» **EXERCISE REQUIREMENTS**
Copy every line in the listing that contains "Protein".

» **TASK INPUTS**
————
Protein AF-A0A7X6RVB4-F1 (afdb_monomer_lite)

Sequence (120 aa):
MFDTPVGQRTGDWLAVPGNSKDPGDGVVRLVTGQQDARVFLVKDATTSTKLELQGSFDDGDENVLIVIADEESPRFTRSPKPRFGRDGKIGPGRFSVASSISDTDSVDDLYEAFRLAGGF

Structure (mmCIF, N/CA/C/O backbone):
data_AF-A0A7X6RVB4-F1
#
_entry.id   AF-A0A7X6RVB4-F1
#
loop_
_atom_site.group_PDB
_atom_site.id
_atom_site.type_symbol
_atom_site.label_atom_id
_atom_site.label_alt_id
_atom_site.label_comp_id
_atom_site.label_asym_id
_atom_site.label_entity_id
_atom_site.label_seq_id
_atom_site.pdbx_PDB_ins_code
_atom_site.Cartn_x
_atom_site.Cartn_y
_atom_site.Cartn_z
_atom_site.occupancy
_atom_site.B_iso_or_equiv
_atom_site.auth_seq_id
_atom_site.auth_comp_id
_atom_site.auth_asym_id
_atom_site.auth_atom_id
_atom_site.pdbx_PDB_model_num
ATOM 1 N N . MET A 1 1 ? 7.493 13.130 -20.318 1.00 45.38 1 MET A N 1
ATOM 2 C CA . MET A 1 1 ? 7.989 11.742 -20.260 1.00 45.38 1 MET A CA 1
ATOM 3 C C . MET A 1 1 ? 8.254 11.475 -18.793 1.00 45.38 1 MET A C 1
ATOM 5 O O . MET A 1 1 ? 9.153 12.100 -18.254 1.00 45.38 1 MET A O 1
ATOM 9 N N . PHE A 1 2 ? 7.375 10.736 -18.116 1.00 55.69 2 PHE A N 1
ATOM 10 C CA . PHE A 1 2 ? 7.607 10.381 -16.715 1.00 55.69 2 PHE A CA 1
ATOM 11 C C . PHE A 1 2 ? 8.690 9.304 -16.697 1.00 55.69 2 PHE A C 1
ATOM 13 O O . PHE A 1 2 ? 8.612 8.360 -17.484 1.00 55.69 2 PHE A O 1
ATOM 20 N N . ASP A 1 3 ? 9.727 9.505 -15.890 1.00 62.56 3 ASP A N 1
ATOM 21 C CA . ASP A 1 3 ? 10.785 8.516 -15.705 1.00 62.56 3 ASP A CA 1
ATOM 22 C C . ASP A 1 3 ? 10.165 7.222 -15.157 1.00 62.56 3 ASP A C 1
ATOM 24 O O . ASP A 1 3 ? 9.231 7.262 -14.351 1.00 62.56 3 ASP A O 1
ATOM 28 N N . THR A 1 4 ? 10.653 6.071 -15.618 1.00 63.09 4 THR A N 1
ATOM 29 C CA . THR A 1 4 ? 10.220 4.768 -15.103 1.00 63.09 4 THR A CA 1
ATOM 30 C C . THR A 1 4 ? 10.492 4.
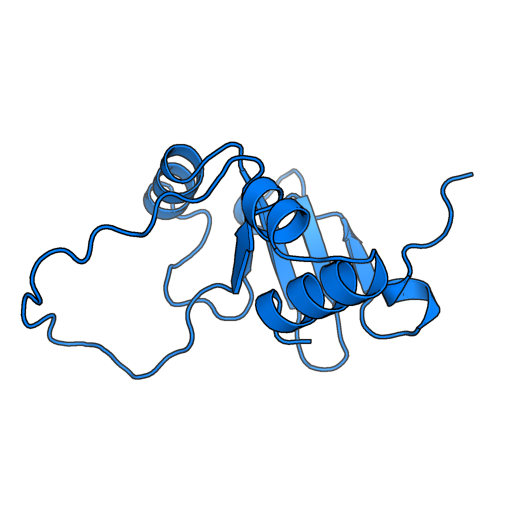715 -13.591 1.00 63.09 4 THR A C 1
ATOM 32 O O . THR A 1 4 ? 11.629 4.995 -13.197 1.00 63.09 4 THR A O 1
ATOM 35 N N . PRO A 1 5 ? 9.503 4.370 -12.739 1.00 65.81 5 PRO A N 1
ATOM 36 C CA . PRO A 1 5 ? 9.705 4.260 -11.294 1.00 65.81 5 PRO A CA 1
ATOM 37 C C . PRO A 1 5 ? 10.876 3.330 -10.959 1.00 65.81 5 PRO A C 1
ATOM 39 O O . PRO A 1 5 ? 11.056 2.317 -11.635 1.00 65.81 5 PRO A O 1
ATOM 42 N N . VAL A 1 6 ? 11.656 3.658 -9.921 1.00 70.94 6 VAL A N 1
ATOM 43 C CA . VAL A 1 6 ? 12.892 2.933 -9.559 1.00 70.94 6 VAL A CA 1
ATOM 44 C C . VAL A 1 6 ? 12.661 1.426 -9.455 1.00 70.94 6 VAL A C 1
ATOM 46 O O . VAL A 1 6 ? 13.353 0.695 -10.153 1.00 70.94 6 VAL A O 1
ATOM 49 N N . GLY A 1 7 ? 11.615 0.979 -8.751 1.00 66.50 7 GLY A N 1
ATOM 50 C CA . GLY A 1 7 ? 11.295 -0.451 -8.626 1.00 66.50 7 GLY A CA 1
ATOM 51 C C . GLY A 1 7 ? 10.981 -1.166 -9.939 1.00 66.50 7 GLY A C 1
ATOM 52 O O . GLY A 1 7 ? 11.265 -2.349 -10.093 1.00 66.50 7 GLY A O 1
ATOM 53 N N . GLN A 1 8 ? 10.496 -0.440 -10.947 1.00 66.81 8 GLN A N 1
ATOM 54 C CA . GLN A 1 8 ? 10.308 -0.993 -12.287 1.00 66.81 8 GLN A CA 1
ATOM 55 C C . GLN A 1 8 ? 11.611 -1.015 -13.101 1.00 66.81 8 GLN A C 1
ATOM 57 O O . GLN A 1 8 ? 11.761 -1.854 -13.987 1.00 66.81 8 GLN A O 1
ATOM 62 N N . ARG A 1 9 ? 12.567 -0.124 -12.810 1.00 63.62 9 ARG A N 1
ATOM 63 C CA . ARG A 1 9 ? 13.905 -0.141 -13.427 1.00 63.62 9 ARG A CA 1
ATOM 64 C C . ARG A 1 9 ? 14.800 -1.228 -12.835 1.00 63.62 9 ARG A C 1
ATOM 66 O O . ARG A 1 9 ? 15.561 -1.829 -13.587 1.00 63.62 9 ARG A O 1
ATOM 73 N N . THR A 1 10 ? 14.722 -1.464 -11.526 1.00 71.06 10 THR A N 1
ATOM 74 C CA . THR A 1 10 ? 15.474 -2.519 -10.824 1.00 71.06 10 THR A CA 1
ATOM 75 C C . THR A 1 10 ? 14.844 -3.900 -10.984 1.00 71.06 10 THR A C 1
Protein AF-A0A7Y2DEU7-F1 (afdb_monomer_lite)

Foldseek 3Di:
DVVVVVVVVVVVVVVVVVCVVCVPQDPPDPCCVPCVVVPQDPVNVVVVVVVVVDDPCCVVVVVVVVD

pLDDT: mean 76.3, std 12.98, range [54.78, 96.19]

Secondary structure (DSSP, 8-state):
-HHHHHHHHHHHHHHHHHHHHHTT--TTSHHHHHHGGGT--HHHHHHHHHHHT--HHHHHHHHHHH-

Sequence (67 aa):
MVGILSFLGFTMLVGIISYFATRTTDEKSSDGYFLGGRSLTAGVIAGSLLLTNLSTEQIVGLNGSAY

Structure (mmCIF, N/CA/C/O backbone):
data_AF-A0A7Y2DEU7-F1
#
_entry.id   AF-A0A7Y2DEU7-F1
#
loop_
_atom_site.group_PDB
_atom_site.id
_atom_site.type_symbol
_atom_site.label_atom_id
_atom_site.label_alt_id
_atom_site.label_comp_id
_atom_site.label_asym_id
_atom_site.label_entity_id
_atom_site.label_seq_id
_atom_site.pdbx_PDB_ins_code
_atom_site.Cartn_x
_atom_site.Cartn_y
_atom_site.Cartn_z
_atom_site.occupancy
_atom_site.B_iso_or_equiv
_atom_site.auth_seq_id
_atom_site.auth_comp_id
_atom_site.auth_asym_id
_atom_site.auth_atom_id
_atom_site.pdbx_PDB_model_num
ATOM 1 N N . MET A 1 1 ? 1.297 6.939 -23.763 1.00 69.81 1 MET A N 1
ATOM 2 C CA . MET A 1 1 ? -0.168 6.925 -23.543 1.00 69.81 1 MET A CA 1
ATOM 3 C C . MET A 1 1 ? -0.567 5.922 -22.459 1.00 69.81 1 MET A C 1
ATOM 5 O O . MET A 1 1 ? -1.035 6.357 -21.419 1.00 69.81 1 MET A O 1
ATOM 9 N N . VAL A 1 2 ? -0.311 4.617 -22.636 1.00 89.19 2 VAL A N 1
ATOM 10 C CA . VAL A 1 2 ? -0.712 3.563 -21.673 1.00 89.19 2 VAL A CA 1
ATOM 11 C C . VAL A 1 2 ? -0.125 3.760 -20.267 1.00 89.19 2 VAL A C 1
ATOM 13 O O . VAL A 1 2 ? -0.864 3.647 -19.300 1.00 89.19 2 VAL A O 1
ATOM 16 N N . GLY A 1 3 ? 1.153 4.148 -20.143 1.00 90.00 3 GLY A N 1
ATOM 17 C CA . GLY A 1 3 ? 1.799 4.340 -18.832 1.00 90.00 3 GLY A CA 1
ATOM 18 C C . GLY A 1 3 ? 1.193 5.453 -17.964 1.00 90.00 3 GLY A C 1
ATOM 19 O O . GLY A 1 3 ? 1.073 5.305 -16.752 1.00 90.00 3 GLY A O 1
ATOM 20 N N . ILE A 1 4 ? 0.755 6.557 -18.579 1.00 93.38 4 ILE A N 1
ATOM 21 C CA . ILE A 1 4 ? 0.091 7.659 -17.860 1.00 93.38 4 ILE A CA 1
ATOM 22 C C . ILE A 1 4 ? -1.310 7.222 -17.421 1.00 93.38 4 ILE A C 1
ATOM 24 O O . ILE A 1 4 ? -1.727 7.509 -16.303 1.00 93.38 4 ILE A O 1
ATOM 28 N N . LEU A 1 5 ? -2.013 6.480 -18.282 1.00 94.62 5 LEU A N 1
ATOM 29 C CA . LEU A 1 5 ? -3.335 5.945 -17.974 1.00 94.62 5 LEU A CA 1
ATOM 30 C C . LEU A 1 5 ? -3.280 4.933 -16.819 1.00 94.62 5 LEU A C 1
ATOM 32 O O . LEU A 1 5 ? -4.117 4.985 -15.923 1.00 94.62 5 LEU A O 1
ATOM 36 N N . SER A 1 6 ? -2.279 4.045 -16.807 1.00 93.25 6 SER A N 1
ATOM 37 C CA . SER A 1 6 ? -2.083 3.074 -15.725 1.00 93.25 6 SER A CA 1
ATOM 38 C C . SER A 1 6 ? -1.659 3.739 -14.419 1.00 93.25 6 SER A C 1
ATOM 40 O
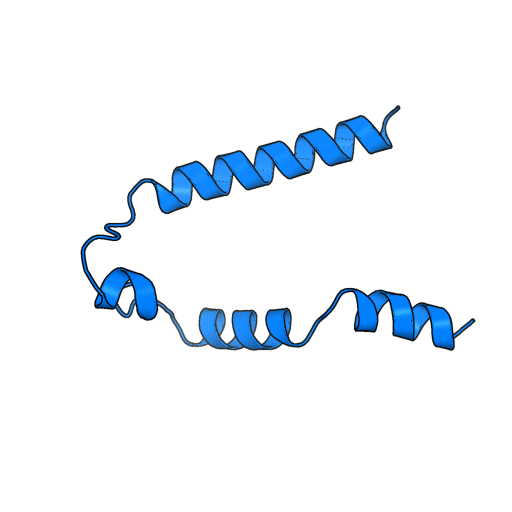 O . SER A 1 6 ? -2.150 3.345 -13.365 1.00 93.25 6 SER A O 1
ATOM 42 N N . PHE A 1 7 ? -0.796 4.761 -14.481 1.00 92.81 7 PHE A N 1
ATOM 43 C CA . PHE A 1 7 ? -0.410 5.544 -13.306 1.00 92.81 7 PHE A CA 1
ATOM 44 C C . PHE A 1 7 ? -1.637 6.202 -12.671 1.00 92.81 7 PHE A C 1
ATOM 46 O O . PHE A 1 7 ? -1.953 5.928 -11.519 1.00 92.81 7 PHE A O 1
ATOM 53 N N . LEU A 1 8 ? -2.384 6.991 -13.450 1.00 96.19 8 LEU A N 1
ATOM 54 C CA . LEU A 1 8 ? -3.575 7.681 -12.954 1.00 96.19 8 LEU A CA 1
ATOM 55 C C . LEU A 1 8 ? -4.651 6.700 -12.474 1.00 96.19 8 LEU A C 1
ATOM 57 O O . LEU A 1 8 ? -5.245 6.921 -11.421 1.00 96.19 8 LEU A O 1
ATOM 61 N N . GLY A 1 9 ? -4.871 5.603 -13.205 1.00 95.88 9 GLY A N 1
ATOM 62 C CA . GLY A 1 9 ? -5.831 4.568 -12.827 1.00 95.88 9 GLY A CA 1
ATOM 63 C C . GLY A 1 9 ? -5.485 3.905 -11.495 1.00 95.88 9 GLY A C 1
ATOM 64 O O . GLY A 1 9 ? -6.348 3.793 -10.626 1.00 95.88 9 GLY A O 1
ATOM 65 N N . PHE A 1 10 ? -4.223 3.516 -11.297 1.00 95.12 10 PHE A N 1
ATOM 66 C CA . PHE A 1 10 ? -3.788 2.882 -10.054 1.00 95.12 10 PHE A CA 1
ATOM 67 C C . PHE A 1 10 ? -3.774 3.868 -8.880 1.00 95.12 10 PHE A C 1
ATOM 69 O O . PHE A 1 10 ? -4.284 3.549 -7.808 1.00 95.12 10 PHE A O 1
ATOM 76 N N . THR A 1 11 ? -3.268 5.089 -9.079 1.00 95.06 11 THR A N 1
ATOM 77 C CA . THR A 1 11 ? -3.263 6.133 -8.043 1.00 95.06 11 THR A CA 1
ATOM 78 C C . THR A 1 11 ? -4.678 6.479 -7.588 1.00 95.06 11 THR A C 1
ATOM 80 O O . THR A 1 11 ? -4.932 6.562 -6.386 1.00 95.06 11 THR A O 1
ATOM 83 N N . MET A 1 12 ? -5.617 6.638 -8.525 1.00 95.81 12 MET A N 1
————
» **FINISHED TASK**
Protein AF-A0A7X6RVB4-F1 (afdb_monomer_lite)
Protein AF-A0A7Y2DEU7-F1 (afdb_monomer_lite)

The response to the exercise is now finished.